During the late forties, Cunningham wrote a series of stories related to the lynching of Isaiah Nixon, a farmer who was shot by two white men after he ignored warnings and voted in Montgomery County, Georgia.[24] The assailants, who were brothers, were later acquitted. Cunningham’s articles sparked a drive to help build and furnish a home for Nixon’s family who fled to Jacksonville, Fla., after his death. Paul R. Williams, the first black member inducted in the American Institute of Architects, designed the house. [25]

Cunningham also covered the Florida case of the Groveland Three, in which a trio of black men were convicted of raping a 17-year-old girl in 1949 and sentenced to death. A “deputized posse” killed a fourth man, she wrote. “For four days, white men raged through the Groveland area, terrorizing Negroes there and burning down their homes,” according to Cunningham’s account.
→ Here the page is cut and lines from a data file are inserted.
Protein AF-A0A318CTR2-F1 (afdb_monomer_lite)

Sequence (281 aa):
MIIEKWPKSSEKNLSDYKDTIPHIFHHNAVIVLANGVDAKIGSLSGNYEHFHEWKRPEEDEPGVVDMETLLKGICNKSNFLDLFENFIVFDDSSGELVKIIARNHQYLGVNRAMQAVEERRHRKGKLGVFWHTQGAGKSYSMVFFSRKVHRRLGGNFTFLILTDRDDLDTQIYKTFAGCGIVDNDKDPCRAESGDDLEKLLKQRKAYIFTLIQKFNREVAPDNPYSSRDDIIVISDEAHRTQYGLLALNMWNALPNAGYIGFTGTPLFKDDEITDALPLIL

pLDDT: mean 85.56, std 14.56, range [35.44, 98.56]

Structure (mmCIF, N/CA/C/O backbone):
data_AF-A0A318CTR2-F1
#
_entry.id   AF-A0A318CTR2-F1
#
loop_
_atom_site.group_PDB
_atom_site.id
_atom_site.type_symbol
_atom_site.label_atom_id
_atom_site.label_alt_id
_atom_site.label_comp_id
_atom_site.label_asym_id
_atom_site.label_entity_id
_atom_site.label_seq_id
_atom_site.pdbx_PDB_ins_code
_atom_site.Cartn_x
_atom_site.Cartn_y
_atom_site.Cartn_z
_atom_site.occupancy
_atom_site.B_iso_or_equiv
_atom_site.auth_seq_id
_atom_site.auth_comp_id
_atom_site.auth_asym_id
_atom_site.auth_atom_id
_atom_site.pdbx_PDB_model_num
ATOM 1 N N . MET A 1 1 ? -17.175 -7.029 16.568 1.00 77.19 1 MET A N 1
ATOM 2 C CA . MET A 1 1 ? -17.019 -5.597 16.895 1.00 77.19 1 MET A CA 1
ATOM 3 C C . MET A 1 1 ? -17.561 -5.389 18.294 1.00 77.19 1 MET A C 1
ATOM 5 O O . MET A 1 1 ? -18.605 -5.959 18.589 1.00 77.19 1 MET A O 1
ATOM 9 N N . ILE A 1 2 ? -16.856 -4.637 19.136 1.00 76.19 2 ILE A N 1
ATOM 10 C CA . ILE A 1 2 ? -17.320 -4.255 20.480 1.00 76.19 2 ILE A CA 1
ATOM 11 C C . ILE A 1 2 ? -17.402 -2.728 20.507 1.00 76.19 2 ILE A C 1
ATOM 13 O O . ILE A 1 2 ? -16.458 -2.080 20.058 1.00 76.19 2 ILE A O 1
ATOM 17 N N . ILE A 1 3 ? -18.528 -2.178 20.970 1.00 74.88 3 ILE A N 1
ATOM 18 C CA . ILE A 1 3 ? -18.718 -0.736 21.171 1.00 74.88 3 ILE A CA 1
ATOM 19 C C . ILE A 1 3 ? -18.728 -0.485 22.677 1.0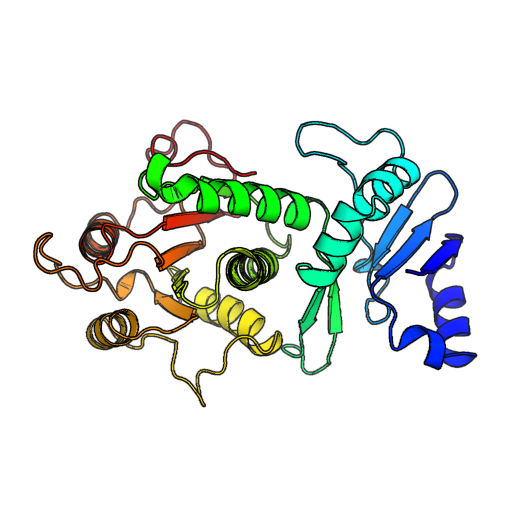0 74.88 3 ILE A C 1
ATOM 21 O O . ILE A 1 3 ? -19.635 -0.949 23.366 1.00 74.88 3 ILE A O 1
ATOM 25 N N . GLU A 1 4 ? -17.731 0.235 23.182 1.00 69.56 4 GLU A N 1
ATOM 26 C CA . GLU A 1 4 ? -17.620 0.577 24.598 1.00 69.56 4 GLU A CA 1
ATOM 27 C C . GLU A 1 4 ? -17.878 2.056 24.855 1.00 69.56 4 GLU A C 1
ATOM 29 O O . GLU A 1 4 ? -17.552 2.926 24.046 1.00 69.56 4 GLU A O 1
ATOM 34 N N . LYS A 1 5 ? -18.443 2.344 26.031 1.00 69.31 5 LYS A N 1
ATOM 35 C CA . LYS A 1 5 ? -18.677 3.714 26.473 1.00 69.31 5 LYS A CA 1
ATOM 36 C C . LYS A 1 5 ? -17.342 4.387 26.765 1.00 69.31 5 LYS A C 1
ATOM 38 O O . LYS A 1 5 ? -16.607 3.910 27.618 1.00 69.31 5 LYS A O 1
ATOM 43 N N . TRP A 1 6 ? -17.083 5.519 26.124 1.00 63.25 6 TRP A N 1
ATOM 44 C CA . TRP A 1 6 ? -15.890 6.343 26.310 1.00 63.25 6 TRP A CA 1
ATOM 45 C C . TRP A 1 6 ? -15.932 7.102 27.650 1.00 63.25 6 TRP A C 1
ATOM 47 O O . TRP A 1 6 ? -16.703 8.059 27.781 1.00 63.25 6 TRP A O 1
ATOM 57 N N . PRO A 1 7 ? -15.143 6.724 28.674 1.00 55.41 7 PRO A N 1
ATOM 58 C CA . PRO A 1 7 ? -15.034 7.470 29.920 1.00 55.41 7 PRO A CA 1
ATOM 59 C C . PRO A 1 7 ? -13.768 8.343 29.900 1.00 55.41 7 PRO A C 1
ATOM 61 O O . PRO A 1 7 ? -12.872 8.157 29.082 1.00 55.41 7 PRO A O 1
ATOM 64 N N . LYS A 1 8 ? -13.615 9.239 30.883 1.00 51.00 8 LYS A N 1
ATOM 65 C CA . LYS A 1 8 ? -12.338 9.941 31.139 1.00 51.00 8 LYS A CA 1
ATOM 66 C C . LYS A 1 8 ? -11.161 8.990 31.478 1.00 51.00 8 LYS A C 1
ATOM 68 O O . LYS A 1 8 ? -10.044 9.460 31.642 1.00 51.00 8 LYS A O 1
ATOM 73 N N . SER A 1 9 ? -11.411 7.680 31.598 1.00 51.00 9 SER A N 1
ATOM 74 C CA . SER A 1 9 ? -10.467 6.610 31.956 1.00 51.00 9 SER A CA 1
ATOM 75 C C . SER A 1 9 ? -10.646 5.351 31.083 1.00 51.00 9 SER A C 1
ATOM 77 O O . SER A 1 9 ? -10.723 4.239 31.607 1.00 51.00 9 SER A O 1
ATOM 79 N N . SER A 1 10 ? -10.786 5.516 29.763 1.00 53.09 10 SER A N 1
ATOM 80 C CA . SER A 1 10 ? -11.000 4.433 28.779 1.00 53.09 10 SER A CA 1
ATOM 81 C C . SER A 1 10 ? -9.997 3.279 28.873 1.00 53.09 10 SER A C 1
ATOM 83 O O . SER A 1 10 ? -10.375 2.135 28.640 1.00 53.09 10 SER A O 1
ATOM 85 N N . GLU A 1 11 ? -8.757 3.550 29.281 1.00 55.34 11 GLU A N 1
ATOM 86 C CA . GLU A 1 11 ? -7.726 2.521 29.461 1.00 55.34 11 GLU A CA 1
ATOM 87 C C . GLU A 1 11 ? -8.083 1.496 30.548 1.00 55.34 11 GLU A C 1
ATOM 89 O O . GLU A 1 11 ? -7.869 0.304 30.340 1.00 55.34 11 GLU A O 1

The National Guard was called in, and the U.S. Supreme Court later reversed two of the convictions in 1951. The third case hadn’t yet been appealed, pending the outcome of the other two, which had the assistance of Thurgood Marshall, the late Supreme Court justice and then NAACP special counsel. However, Sheriff Willis McCall of Lake County, Florida, shot the pair, killing one, as the men were being transported for the retrial. “McCall said they were ‘trying to escape,’ although the men were handcuffed to each other,” Cunningham wrote. In her lead, under a Eustis, Fla., dateline, she began: “Colored men who are accused of raping white women don’t have a chance in this part of the world.”[26]
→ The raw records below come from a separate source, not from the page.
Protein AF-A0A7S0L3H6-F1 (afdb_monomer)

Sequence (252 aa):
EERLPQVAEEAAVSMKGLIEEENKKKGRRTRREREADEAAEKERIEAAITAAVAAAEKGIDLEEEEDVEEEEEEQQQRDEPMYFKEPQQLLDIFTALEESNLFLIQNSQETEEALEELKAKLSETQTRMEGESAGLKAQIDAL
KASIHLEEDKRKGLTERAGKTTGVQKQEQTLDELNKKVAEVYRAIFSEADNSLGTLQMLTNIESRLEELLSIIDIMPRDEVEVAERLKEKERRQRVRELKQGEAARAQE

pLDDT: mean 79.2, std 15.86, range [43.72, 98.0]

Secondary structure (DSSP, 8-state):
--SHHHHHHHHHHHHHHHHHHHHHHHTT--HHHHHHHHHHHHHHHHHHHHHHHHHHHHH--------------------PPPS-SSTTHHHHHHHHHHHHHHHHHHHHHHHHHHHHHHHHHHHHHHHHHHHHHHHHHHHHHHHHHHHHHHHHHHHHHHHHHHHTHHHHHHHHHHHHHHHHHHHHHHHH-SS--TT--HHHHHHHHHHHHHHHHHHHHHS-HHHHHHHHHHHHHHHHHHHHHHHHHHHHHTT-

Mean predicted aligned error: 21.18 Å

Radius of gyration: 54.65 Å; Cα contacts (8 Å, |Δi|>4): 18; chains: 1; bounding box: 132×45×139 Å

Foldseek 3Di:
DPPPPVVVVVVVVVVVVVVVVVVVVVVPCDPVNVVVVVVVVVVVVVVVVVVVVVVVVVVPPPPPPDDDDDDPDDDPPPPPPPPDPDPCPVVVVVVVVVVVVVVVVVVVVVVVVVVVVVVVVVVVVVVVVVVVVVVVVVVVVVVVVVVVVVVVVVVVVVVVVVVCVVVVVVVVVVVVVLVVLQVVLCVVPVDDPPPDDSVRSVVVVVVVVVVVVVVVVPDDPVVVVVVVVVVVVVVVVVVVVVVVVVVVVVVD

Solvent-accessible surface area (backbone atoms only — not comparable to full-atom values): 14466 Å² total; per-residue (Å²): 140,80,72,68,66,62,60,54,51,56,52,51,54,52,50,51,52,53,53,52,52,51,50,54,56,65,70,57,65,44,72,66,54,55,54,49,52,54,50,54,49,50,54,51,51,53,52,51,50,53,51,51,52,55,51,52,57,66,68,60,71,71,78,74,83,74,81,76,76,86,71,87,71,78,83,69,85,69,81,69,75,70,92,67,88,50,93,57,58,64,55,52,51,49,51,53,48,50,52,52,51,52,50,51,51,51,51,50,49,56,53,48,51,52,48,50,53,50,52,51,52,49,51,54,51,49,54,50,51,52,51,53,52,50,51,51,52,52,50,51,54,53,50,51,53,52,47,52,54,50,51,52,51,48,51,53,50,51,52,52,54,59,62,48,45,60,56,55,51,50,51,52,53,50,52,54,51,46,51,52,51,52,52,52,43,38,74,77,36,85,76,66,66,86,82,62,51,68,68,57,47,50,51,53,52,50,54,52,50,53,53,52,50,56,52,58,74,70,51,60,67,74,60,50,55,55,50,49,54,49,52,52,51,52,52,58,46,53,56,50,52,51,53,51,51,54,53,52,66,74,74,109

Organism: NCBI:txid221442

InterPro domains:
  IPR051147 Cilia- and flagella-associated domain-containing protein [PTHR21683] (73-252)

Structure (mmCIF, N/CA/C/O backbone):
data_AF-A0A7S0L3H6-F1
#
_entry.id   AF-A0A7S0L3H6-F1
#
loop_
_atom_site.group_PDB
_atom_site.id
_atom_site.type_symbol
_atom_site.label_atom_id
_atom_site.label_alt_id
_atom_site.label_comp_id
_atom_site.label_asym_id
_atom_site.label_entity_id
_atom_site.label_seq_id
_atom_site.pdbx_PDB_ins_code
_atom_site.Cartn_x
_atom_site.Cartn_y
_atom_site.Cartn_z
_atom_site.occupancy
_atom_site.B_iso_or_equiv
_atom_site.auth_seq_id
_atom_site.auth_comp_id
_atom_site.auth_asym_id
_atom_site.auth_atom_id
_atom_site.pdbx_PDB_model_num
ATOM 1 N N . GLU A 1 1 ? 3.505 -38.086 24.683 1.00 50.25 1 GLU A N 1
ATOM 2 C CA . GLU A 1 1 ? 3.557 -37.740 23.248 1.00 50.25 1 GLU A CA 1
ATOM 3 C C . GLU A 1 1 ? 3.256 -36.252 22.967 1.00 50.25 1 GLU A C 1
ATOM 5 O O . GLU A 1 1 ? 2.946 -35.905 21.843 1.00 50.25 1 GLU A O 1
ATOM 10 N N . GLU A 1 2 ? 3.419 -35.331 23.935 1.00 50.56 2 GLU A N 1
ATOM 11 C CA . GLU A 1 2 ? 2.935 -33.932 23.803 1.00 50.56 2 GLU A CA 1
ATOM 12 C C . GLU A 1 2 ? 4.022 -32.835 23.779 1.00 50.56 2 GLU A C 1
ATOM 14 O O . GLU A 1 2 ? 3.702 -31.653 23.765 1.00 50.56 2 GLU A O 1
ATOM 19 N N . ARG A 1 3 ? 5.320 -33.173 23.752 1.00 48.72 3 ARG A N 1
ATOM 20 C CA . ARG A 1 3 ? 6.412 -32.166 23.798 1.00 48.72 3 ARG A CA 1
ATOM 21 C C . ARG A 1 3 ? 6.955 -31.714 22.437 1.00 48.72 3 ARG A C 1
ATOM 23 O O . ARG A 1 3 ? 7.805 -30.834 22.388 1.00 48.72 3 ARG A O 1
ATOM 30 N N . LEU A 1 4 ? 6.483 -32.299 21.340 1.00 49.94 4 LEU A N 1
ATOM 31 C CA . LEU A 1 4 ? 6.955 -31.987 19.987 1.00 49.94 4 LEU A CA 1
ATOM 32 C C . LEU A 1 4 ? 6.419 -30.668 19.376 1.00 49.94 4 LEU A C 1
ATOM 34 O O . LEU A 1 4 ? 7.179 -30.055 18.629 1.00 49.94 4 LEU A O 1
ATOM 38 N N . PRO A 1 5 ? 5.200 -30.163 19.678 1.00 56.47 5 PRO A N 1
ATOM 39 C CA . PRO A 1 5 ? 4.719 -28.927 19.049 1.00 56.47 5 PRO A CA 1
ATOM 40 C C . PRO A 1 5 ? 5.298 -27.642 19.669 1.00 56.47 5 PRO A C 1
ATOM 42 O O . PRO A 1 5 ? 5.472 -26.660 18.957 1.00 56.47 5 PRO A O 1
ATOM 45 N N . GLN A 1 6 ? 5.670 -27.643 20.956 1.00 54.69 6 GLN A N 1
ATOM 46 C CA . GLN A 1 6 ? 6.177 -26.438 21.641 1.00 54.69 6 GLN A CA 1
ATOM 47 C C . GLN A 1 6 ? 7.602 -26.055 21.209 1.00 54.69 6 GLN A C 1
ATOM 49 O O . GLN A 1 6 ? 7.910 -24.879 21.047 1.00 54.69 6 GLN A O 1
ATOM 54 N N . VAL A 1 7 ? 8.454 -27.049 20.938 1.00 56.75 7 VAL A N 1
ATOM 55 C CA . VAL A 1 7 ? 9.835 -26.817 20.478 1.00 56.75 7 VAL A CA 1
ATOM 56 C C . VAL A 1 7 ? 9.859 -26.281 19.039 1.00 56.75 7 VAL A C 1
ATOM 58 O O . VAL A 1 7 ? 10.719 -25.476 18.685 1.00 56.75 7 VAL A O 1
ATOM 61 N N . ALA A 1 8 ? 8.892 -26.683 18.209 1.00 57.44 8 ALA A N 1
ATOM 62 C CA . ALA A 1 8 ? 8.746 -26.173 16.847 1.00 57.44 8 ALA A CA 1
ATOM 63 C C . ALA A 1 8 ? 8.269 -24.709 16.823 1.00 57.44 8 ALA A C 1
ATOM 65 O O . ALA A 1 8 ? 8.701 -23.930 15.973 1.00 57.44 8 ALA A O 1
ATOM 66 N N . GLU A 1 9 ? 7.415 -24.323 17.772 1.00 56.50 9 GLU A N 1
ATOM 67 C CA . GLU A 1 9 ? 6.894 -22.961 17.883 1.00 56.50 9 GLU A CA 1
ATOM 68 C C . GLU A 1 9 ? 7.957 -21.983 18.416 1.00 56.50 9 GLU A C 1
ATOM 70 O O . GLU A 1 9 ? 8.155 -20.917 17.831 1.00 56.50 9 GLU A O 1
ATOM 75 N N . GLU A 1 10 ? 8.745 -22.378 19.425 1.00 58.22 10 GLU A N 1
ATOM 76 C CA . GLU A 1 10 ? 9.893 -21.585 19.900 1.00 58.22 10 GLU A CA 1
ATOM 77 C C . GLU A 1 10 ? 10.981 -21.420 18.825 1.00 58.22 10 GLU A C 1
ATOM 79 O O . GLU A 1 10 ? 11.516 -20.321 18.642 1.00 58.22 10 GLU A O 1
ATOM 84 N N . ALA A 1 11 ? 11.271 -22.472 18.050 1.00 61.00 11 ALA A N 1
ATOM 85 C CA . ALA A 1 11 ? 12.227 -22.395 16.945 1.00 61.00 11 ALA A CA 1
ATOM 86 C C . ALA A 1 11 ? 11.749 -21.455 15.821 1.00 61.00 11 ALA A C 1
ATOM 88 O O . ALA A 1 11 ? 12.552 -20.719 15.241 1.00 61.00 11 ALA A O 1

Paula Giddings, who was featured along with Cunningham in Stanley Nelson’s acclaimed PBS documentary on the black press, Soldiers Without Swords, said she was not surprised that Cunningham covered lynchings. Cunningham was continuing a tradition begun by Ida B. Wells, noted Giddings, author of IDA: A Sword Among Lions.

“Ida B. Wells helped to make the lynching issue relevant to women,” Giddings said. “Wells’ anti-lynching campaign was one of the major catalysts for the formation of the National Association of Colored Women (NACW) in 1896—the first national black women’s organization. In the 1920s, a number of black women, field workers for the NAACP, were sent to organize chapters in the South where it was most dangerous to do so. In addition, there were organizing efforts like the Anti-Lynching Crusaders, led by Mary Talbert, a former president of the NACW and winner of the NAACP’s Spingarn Medal, which mobilized women throughout the country to lobby for the passage of the Dyer Anti-Lynching Bill in 1922.”

Wells’ crusades against lynching weren’t top of mind when Cunningham pushed to cover the murders of black men in the South, but she is happy to have walked in her journalistic footsteps. “I don’t know if I was influenced by her,” Cunningham said. “I was definitely aware of her.” What is clear, she added, is that “I wanted to be in her world—the world of newspapering.”[27]

Giddings emphasized the courage of women like Cunningham and Wells, who dared to go in the place of men who were more likely, but not exclusively, to be lynched. “Women were also faced with danger,” Giddings explained. “One of the points Ida Wells always made was that women were also lynched. They also faced other perils—and this was also true through the civil rights period and beyond.”[28] Indeed, Wells stayed away from the office of her paper, the Memphis Free Speech, after some contents were destroyed because of death threats and the risk of placing black men willing to defend her in harm’s way.[29] Similarly, Charlotta Bass, publisher and editor of the California Eagle, was threatened, accused of being a Communist, and monitored by the FBI partly as a result of her crusades against the Ku Klux Klan, police brutality, housing covenants against black citizens, and other injustices.[30]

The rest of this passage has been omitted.